Problem description »
Restate exactly, and only, the lines from the one containing "ATOM 321 C CA" through the end of the entries, keeping both endpoints.

++++++++++

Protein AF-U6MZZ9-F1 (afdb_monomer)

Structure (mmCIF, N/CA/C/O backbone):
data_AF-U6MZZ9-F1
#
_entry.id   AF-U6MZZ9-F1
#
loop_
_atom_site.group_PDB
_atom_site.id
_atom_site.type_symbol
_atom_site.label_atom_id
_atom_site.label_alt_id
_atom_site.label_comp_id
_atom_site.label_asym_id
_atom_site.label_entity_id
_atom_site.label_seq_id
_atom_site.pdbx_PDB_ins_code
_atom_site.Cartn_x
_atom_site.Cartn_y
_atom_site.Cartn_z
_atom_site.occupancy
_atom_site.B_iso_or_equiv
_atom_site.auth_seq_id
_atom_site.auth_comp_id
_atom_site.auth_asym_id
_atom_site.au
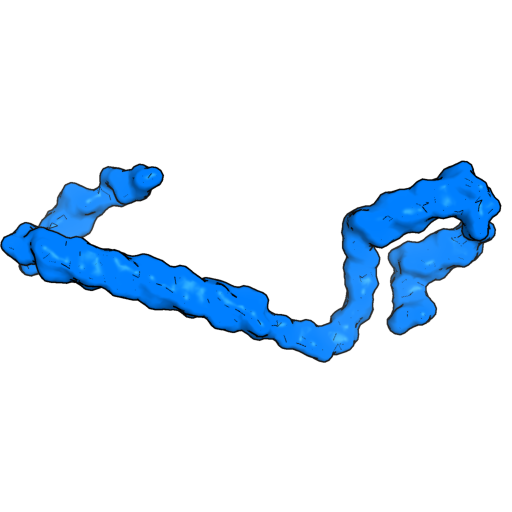th_atom_id
_atom_site.pdbx_PDB_model_num
ATOM 1 N N . MET A 1 1 ? -11.486 13.125 7.742 1.00 34.97 1 MET A N 1
ATOM 2 C CA . MET A 1 1 ? -12.034 12.920 9.102 1.00 34.97 1 MET A CA 1
ATOM 3 C C . MET A 1 1 ? -13.366 12.190 8.954 1.00 34.97 1 MET A C 1
ATOM 5 O O . MET A 1 1 ? -14.303 12.771 8.425 1.00 34.97 1 MET A O 1
ATOM 9 N N . ILE A 1 2 ? -13.420 10.893 9.272 1.00 44.09 2 ILE A N 1
ATOM 10 C CA . ILE A 1 2 ? -14.601 10.040 9.046 1.00 44.09 2 ILE A CA 1
ATOM 11 C C . ILE A 1 2 ? -15.591 10.302 10.192 1.00 44.09 2 ILE A C 1
ATOM 13 O O . ILE A 1 2 ? -15.485 9.715 11.261 1.00 44.09 2 ILE A O 1
ATOM 17 N N . PHE A 1 3 ? -16.501 11.259 9.993 1.00 50.88 3 PHE A N 1
ATOM 18 C CA . PHE A 1 3 ? -17.574 11.618 10.938 1.00 50.88 3 PHE A CA 1
ATOM 19 C C . PHE A 1 3 ? -18.902 10.908 10.639 1.00 50.88 3 PHE A C 1
ATOM 21 O O . PHE A 1 3 ? -19.943 11.218 11.219 1.00 50.88 3 PHE A O 1
ATOM 28 N N . THR A 1 4 ? -18.898 9.946 9.724 1.00 54.69 4 THR A N 1
ATOM 29 C CA . THR A 1 4 ? -20.089 9.202 9.343 1.00 54.69 4 THR A CA 1
ATOM 30 C C . THR A 1 4 ? -20.263 8.012 10.286 1.00 54.69 4 THR A C 1
ATOM 32 O O . THR A 1 4 ? -19.449 7.099 10.313 1.00 54.69 4 THR A O 1
ATOM 35 N N . SER A 1 5 ? -21.358 8.022 11.056 1.00 59.91 5 SER A N 1
ATOM 36 C CA . SER A 1 5 ? -21.939 6.857 11.753 1.00 59.91 5 SER A CA 1
ATOM 37 C C . SER A 1 5 ? -21.665 6.646 13.254 1.00 59.91 5 SER A C 1
ATOM 39 O O . SER A 1 5 ? -22.054 5.607 13.785 1.00 59.91 5 SER A O 1
ATOM 41 N N . GLN A 1 6 ? -21.142 7.612 14.018 1.00 62.16 6 GLN A N 1
ATOM 42 C CA . GLN A 1 6 ? -21.147 7.452 15.490 1.00 62.16 6 GLN A CA 1
ATOM 43 C C . GLN A 1 6 ? -22.579 7.298 16.033 1.00 62.16 6 GLN A C 1
ATOM 45 O O . GLN A 1 6 ? -22.853 6.421 16.842 1.00 62.16 6 GLN A O 1
ATOM 50 N N . ARG A 1 7 ? -23.534 8.081 15.514 1.00 65.69 7 ARG A N 1
ATOM 51 C CA . ARG A 1 7 ? -24.933 8.069 15.980 1.00 65.69 7 ARG A CA 1
ATOM 52 C C . ARG A 1 7 ? -25.659 6.733 15.747 1.00 65.69 7 ARG
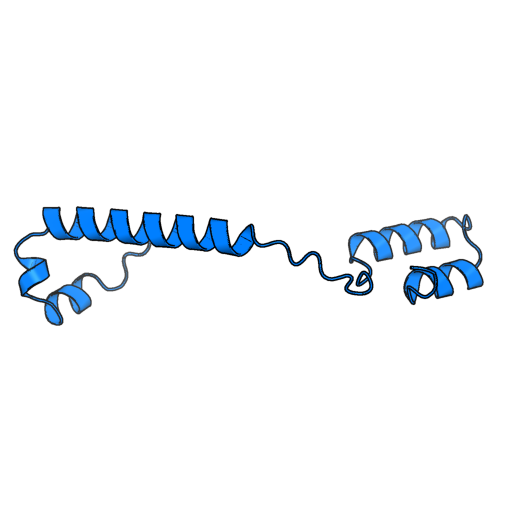 A C 1
ATOM 54 O O . ARG A 1 7 ? -26.487 6.354 16.567 1.00 65.69 7 ARG A O 1
ATOM 61 N N . VAL A 1 8 ? -25.350 6.023 14.659 1.00 68.44 8 VAL A N 1
ATOM 62 C CA . VAL A 1 8 ? -25.924 4.696 14.358 1.00 68.44 8 VAL A CA 1
ATOM 63 C C . VAL A 1 8 ? -25.239 3.619 15.196 1.00 68.44 8 VAL A C 1
ATOM 65 O O . VAL A 1 8 ? -25.910 2.753 15.751 1.00 68.44 8 VAL A O 1
ATOM 68 N N . LEU A 1 9 ? -23.920 3.723 15.373 1.00 69.12 9 LEU A N 1
ATOM 69 C CA . LEU A 1 9 ? -23.153 2.801 16.206 1.00 69.12 9 LEU A CA 1
ATOM 70 C C . LEU A 1 9 ? -23.607 2.848 17.675 1.00 69.12 9 LEU A C 1
ATOM 72 O O . LEU A 1 9 ? -23.769 1.805 18.302 1.00 69.12 9 LEU A O 1
ATOM 76 N N . TRP A 1 10 ? -23.896 4.043 18.200 1.00 66.81 10 TRP A N 1
ATOM 77 C CA . TRP A 1 10 ? -24.433 4.220 19.553 1.00 66.81 10 TRP A CA 1
ATOM 78 C C . TRP A 1 10 ? -25.846 3.643 19.728 1.00 66.81 10 TRP A C 1
ATOM 80 O O . TRP A 1 10 ? -26.185 3.220 20.830 1.00 66.81 10 TRP A O 1
ATOM 90 N N . LYS A 1 11 ? -26.660 3.590 18.660 1.00 69.94 11 LYS A N 1
ATOM 91 C CA . LYS A 1 11 ? -27.976 2.926 18.685 1.00 69.94 11 LYS A CA 1
ATOM 92 C C . LYS A 1 11 ? -27.861 1.400 18.682 1.00 69.94 11 LYS A C 1
ATOM 94 O O . LYS A 1 11 ? -28.654 0.745 19.345 1.00 69.94 11 LYS A O 1
ATOM 99 N N . LEU A 1 12 ? -26.889 0.848 17.956 1.00 73.00 12 LEU A N 1
ATOM 100 C CA . LEU A 1 12 ? -26.645 -0.599 17.896 1.00 73.00 12 LEU A CA 1
ATOM 101 C C . LEU A 1 12 ? -25.953 -1.125 19.162 1.00 73.00 12 LEU A C 1
ATOM 103 O O . LEU A 1 12 ? -26.230 -2.238 19.599 1.00 73.00 12 LEU A O 1
ATOM 107 N N . PHE A 1 13 ? -25.090 -0.315 19.781 1.00 71.25 13 PHE A N 1
ATOM 108 C CA . PHE A 1 13 ? -24.319 -0.695 20.965 1.00 71.25 13 PHE A CA 1
ATOM 109 C C . PHE A 1 13 ? -24.472 0.336 22.098 1.00 71.25 13 PHE A C 1
ATOM 111 O O . PHE A 1 13 ? -23.529 1.072 22.409 1.00 71.25 13 PHE A O 1
ATOM 118 N N . PRO A 1 14 ? -25.636 0.383 22.774 1.00 67.19 14 PRO A N 1
ATOM 119 C CA . PRO A 1 14 ? -25.924 1.386 23.804 1.00 67.19 14 PRO A CA 1
ATOM 120 C C . PRO A 1 14 ? -24.999 1.284 25.028 1.00 67.19 14 PRO A C 1
ATOM 122 O O . PRO A 1 14 ? -24.691 2.294 25.655 1.00 67.19 14 PRO A O 1
ATOM 125 N N . ARG A 1 15 ? -24.479 0.086 25.335 1.00 66.88 15 ARG A N 1
ATOM 126 C CA . ARG A 1 15 ? -23.505 -0.126 26.425 1.00 66.88 15 ARG A CA 1
ATOM 127 C C . ARG A 1 15 ? -22.150 0.532 26.159 1.00 66.88 15 ARG A C 1
ATOM 129 O O . ARG A 1 15 ? -21.476 0.935 27.097 1.00 66.88 15 ARG A O 1
ATOM 136 N N . LEU A 1 16 ? -21.755 0.672 24.891 1.00 63.78 16 LEU A N 1
ATOM 137 C CA . LEU A 1 16 ? -20.532 1.392 24.533 1.00 63.78 16 LEU A CA 1
ATOM 138 C C . LEU A 1 16 ? -20.727 2.912 24.674 1.00 63.78 16 LEU A C 1
ATOM 140 O O . LEU A 1 16 ? -19.769 3.620 24.974 1.00 63.78 16 LEU A O 1
ATOM 144 N N . ALA A 1 17 ? -21.958 3.406 24.486 1.00 62.84 17 ALA A N 1
ATOM 145 C CA . ALA A 1 17 ? -22.310 4.831 24.538 1.00 62.84 17 ALA A CA 1
ATOM 146 C C . ALA A 1 17 ? -22.264 5.444 25.934 1.00 62.84 17 ALA A C 1
ATOM 148 O O . ALA A 1 17 ? -22.077 6.657 26.058 1.00 62.84 17 ALA A O 1
ATOM 149 N N . GLN A 1 18 ? -22.417 4.615 26.967 1.00 70.75 18 GLN A N 1
ATOM 150 C CA . GLN A 1 18 ? -22.339 5.061 28.355 1.00 70.75 18 GLN A CA 1
ATOM 151 C C . GLN A 1 18 ? -20.942 5.579 28.708 1.00 70.75 18 GLN A C 1
ATOM 153 O O . GLN A 1 18 ? -20.835 6.520 29.487 1.00 70.75 18 GLN A O 1
ATOM 158 N N . ASP A 1 19 ? -19.890 5.037 28.083 1.00 75.12 19 ASP A N 1
ATOM 159 C CA . ASP A 1 19 ? -18.508 5.300 28.480 1.00 75.12 19 ASP A CA 1
ATOM 160 C C . ASP A 1 19 ? -17.652 5.784 27.296 1.00 75.12 19 ASP A C 1
ATOM 162 O O . ASP A 1 19 ? -16.794 5.087 26.738 1.00 75.12 19 ASP A O 1
ATOM 166 N N . LYS A 1 20 ? -17.916 7.032 26.888 1.00 70.62 20 LYS A N 1
ATOM 167 C CA . LYS A 1 20 ? -17.336 7.670 25.690 1.00 70.62 20 LYS A CA 1
ATOM 168 C C . LYS A 1 20 ? -15.802 7.659 25.682 1.00 70.62 20 LYS A C 1
ATOM 170 O O . LYS A 1 20 ? -15.196 7.479 24.627 1.00 70.62 20 LYS A O 1
ATOM 175 N N . VAL A 1 21 ? -15.170 7.810 26.851 1.00 75.44 21 VAL A N 1
ATOM 176 C CA . VAL A 1 21 ? -13.702 7.823 26.998 1.00 75.44 21 VAL A CA 1
ATOM 177 C C . VAL A 1 21 ? -13.110 6.443 26.718 1.00 75.44 21 VAL A C 1
ATOM 179 O O . VAL A 1 21 ? -12.102 6.322 26.018 1.00 75.44 21 VAL A O 1
ATOM 182 N N . ARG A 1 22 ? -13.756 5.384 27.216 1.00 76.00 22 ARG A N 1
ATOM 183 C CA . ARG A 1 22 ? -13.319 4.003 26.995 1.00 76.00 22 ARG A CA 1
ATOM 184 C C . ARG A 1 22 ? -13.484 3.600 25.531 1.00 76.00 22 ARG A C 1
ATOM 186 O O . ARG A 1 22 ? -12.584 2.977 24.970 1.00 76.00 22 ARG A O 1
ATOM 193 N N . TRP A 1 23 ? -14.579 4.019 24.895 1.00 78.81 23 TRP A N 1
ATOM 194 C CA . TRP A 1 23 ? -14.806 3.783 23.468 1.00 78.81 23 TRP A CA 1
ATOM 195 C C . TRP A 1 23 ? -13.778 4.501 22.585 1.00 78.81 23 TRP A C 1
ATOM 197 O O . TRP A 1 23 ? -13.234 3.891 21.669 1.00 78.81 23 TRP A O 1
ATOM 207 N N . MET A 1 24 ? -13.438 5.757 22.894 1.00 79.44 24 MET A N 1
ATOM 208 C CA . MET A 1 24 ? -12.424 6.497 22.137 1.00 79.44 24 MET A CA 1
ATOM 209 C C . MET A 1 24 ? -11.041 5.837 22.229 1.00 79.44 24 MET A C 1
ATOM 211 O O . MET A 1 24 ? -10.354 5.717 21.217 1.00 79.44 24 MET A O 1
ATOM 215 N N . ARG A 1 25 ? -10.655 5.329 23.410 1.00 82.50 25 ARG A N 1
ATOM 216 C CA . ARG A 1 25 ? -9.406 4.562 23.572 1.00 82.50 25 ARG A CA 1
ATOM 217 C C . ARG A 1 25 ? -9.410 3.274 22.748 1.00 82.50 25 ARG A C 1
ATOM 219 O O . ARG A 1 25 ? -8.429 2.994 22.065 1.00 82.50 25 ARG A O 1
ATOM 226 N N . LEU A 1 26 ? -10.510 2.520 22.779 1.00 82.75 26 LEU A N 1
ATOM 227 C CA . LEU A 1 26 ? -10.668 1.294 21.990 1.00 82.75 26 LEU A CA 1
ATOM 228 C C . LEU A 1 26 ? -10.621 1.571 20.485 1.00 82.75 26 LEU A C 1
ATOM 230 O O . LEU A 1 26 ? -9.964 0.836 19.754 1.00 82.75 26 LEU A O 1
ATOM 234 N N . TYR A 1 27 ? -11.264 2.647 20.031 1.00 82.69 27 TYR A N 1
ATOM 235 C CA . TYR A 1 27 ? -11.241 3.058 18.631 1.00 82.69 27 TYR A CA 1
ATOM 236 C C . TYR A 1 27 ? -9.821 3.409 18.172 1.00 82.69 27 TYR A C 1
ATOM 238 O O . TYR A 1 27 ? -9.363 2.878 17.162 1.00 82.69 27 TYR A O 1
ATOM 246 N N . CYS A 1 28 ? -9.091 4.223 18.945 1.00 82.69 28 CYS A N 1
ATOM 247 C CA . CYS A 1 28 ? -7.699 4.554 18.638 1.00 82.69 28 CYS A CA 1
ATOM 248 C C . CYS A 1 28 ? -6.820 3.296 18.562 1.00 82.69 28 CYS A C 1
ATOM 250 O O . CYS A 1 28 ? -6.073 3.126 17.597 1.00 82.69 28 CYS A O 1
ATOM 252 N N . MET A 1 29 ? -6.952 2.384 19.530 1.00 86.19 29 MET A N 1
ATOM 253 C CA . MET A 1 29 ? -6.203 1.122 19.545 1.00 86.19 29 MET A CA 1
ATOM 254 C C . MET A 1 29 ? -6.543 0.234 18.343 1.00 86.19 29 MET A C 1
ATOM 256 O O . MET A 1 29 ? -5.639 -0.307 17.713 1.00 86.19 29 MET A O 1
ATOM 260 N N . ALA A 1 30 ? -7.820 0.135 17.970 1.00 86.94 30 ALA A N 1
ATOM 261 C CA . ALA A 1 30 ? -8.249 -0.633 16.805 1.00 86.94 30 ALA A CA 1
ATOM 262 C C . ALA A 1 30 ? -7.697 -0.049 15.496 1.00 86.94 30 ALA A C 1
ATOM 264 O O . ALA A 1 30 ? -7.184 -0.792 14.661 1.00 86.94 30 ALA A O 1
ATOM 265 N N . THR A 1 31 ? -7.738 1.278 15.326 1.00 86.19 31 THR A N 1
ATOM 266 C CA . THR A 1 31 ? -7.165 1.929 14.136 1.00 86.19 31 THR A CA 1
ATOM 267 C C . THR A 1 31 ? -5.652 1.760 14.051 1.00 86.19 31 THR A C 1
ATOM 269 O O . THR A 1 31 ? -5.126 1.525 12.966 1.00 86.19 31 THR A O 1
ATOM 272 N N . PHE A 1 32 ? -4.954 1.817 15.188 1.00 88.62 32 PHE A N 1
ATOM 273 C CA . PHE A 1 32 ? -3.515 1.589 15.237 1.00 88.62 32 PHE A CA 1
ATOM 274 C C . PHE A 1 32 ? -3.167 0.130 14.924 1.00 88.62 32
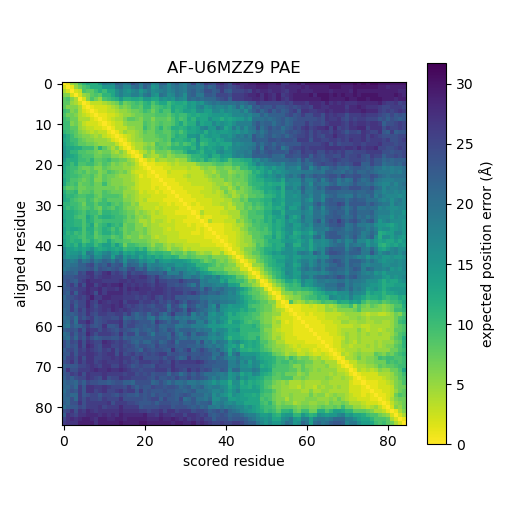 PHE A C 1
ATOM 276 O O . PHE A 1 32 ? -2.275 -0.126 14.121 1.00 88.62 32 PHE A O 1
ATOM 283 N N . GLY A 1 33 ? -3.919 -0.823 15.484 1.00 90.25 33 GLY A N 1
ATOM 284 C CA . GLY A 1 33 ? -3.762 -2.248 15.196 1.00 90.25 33 GLY A CA 1
A
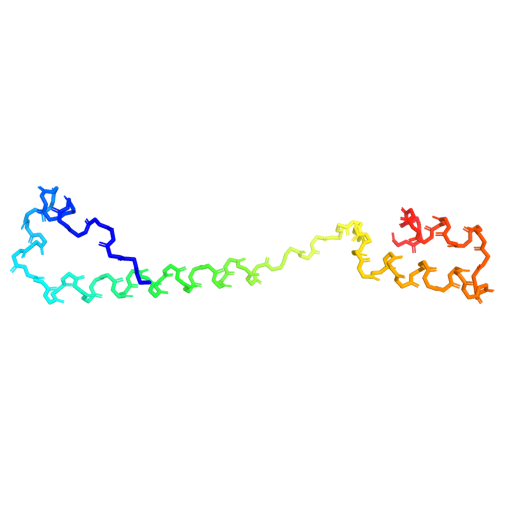TOM 285 C C . GLY A 1 33 ? -4.002 -2.582 13.723 1.00 90.25 33 GLY A C 1
ATOM 286 O O . GLY A 1 33 ? -3.200 -3.289 13.121 1.00 90.25 33 GLY A O 1
ATOM 287 N N . LEU A 1 34 ? -5.051 -2.017 13.114 1.00 88.56 34 LEU A N 1
ATOM 288 C CA . LEU A 1 34 ? -5.312 -2.162 11.678 1.00 88.56 34 LEU A CA 1
ATOM 289 C C . LEU A 1 34 ? -4.200 -1.542 10.825 1.00 88.56 34 LEU A C 1
ATOM 291 O O . LEU A 1 34 ? -3.785 -2.147 9.840 1.00 88.56 34 LEU A O 1
ATOM 295 N N . GLY A 1 35 ? -3.688 -0.372 11.215 1.00 88.19 35 GLY A N 1
ATOM 296 C CA . GLY A 1 35 ? -2.547 0.255 10.549 1.00 88.19 35 GLY A CA 1
ATOM 297 C C . GLY A 1 35 ? -1.289 -0.614 10.613 1.00 88.19 35 GLY A C 1
ATOM 298 O O . GLY A 1 35 ? -0.658 -0.859 9.588 1.00 88.19 35 GLY A O 1
ATOM 299 N N . ALA A 1 36 ? -0.963 -1.147 11.792 1.00 88.25 36 ALA A N 1
ATOM 300 C CA . ALA A 1 36 ? 0.175 -2.043 11.979 1.00 88.25 36 ALA A CA 1
ATOM 301 C C . ALA A 1 36 ? 0.028 -3.340 11.168 1.00 88.25 36 ALA A C 1
ATOM 303 O O . ALA A 1 36 ? 0.975 -3.743 10.496 1.00 88.25 36 ALA A O 1
ATOM 304 N N . A
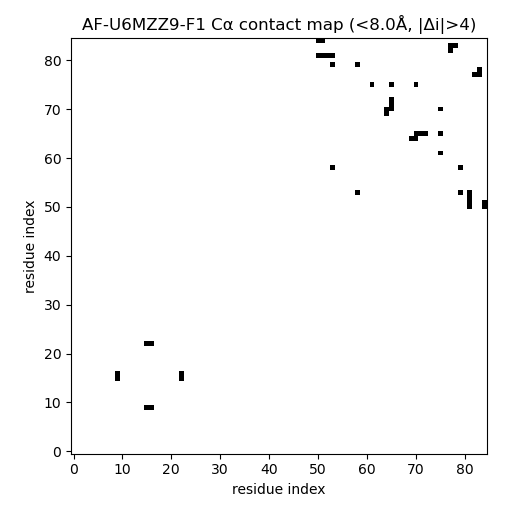LA A 1 37 ? -1.161 -3.950 11.166 1.00 86.38 37 ALA A N 1
ATOM 305 C CA . ALA A 1 37 ? -1.450 -5.146 10.377 1.00 86.38 37 ALA A CA 1
ATOM 306 C C . ALA A 1 37 ? -1.349 -4.894 8.862 1.00 86.38 37 ALA A C 1
ATOM 308 O O . ALA A 1 37 ? -0.847 -5.735 8.121 1.00 86.38 37 ALA A O 1
ATOM 309 N N . ALA A 1 38 ? -1.784 -3.723 8.389 1.00 85.38 38 ALA A N 1
ATOM 310 C CA . ALA A 1 38 ? -1.637 -3.349 6.985 1.00 85.38 38 ALA A CA 1
ATOM 311 C C . ALA A 1 38 ? -0.159 -3.183 6.599 1.00 85.38 38 ALA A C 1
ATOM 313 O O . ALA A 1 38 ? 0.256 -3.640 5.535 1.00 85.38 38 ALA A O 1
ATOM 314 N N . CYS A 1 39 ? 0.647 -2.579 7.477 1.00 83.88 39 CYS A N 1
ATOM 315 C CA . CYS A 1 39 ? 2.087 -2.437 7.270 1.00 83.88 39 CYS A CA 1
ATOM 316 C C . CYS A 1 39 ? 2.812 -3.790 7.253 1.00 83.88 39 CYS A C 1
ATOM 318 O O . CYS A 1 39 ? 3.671 -4.001 6.399 1.00 83.88 39 CYS A O 1
ATOM 320 N N . THR A 1 40 ? 2.476 -4.717 8.156 1.00 84.56 40 THR A N 1
ATOM 321 C CA . THR A 1 40 ? 3.101 -6.050 8.172 1.00 84.56 40 THR A CA 1
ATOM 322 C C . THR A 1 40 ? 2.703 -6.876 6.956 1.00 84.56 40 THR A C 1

++++++++++

Task response »
ATOM 321 C CA . THR A 1 40 ? 3.101 -6.050 8.172 1.00 84.56 40 THR A CA 1
ATOM 322 C C . THR A 1 40 ? 2.703 -6.876 6.956 1.00 84.56 40 THR A C 1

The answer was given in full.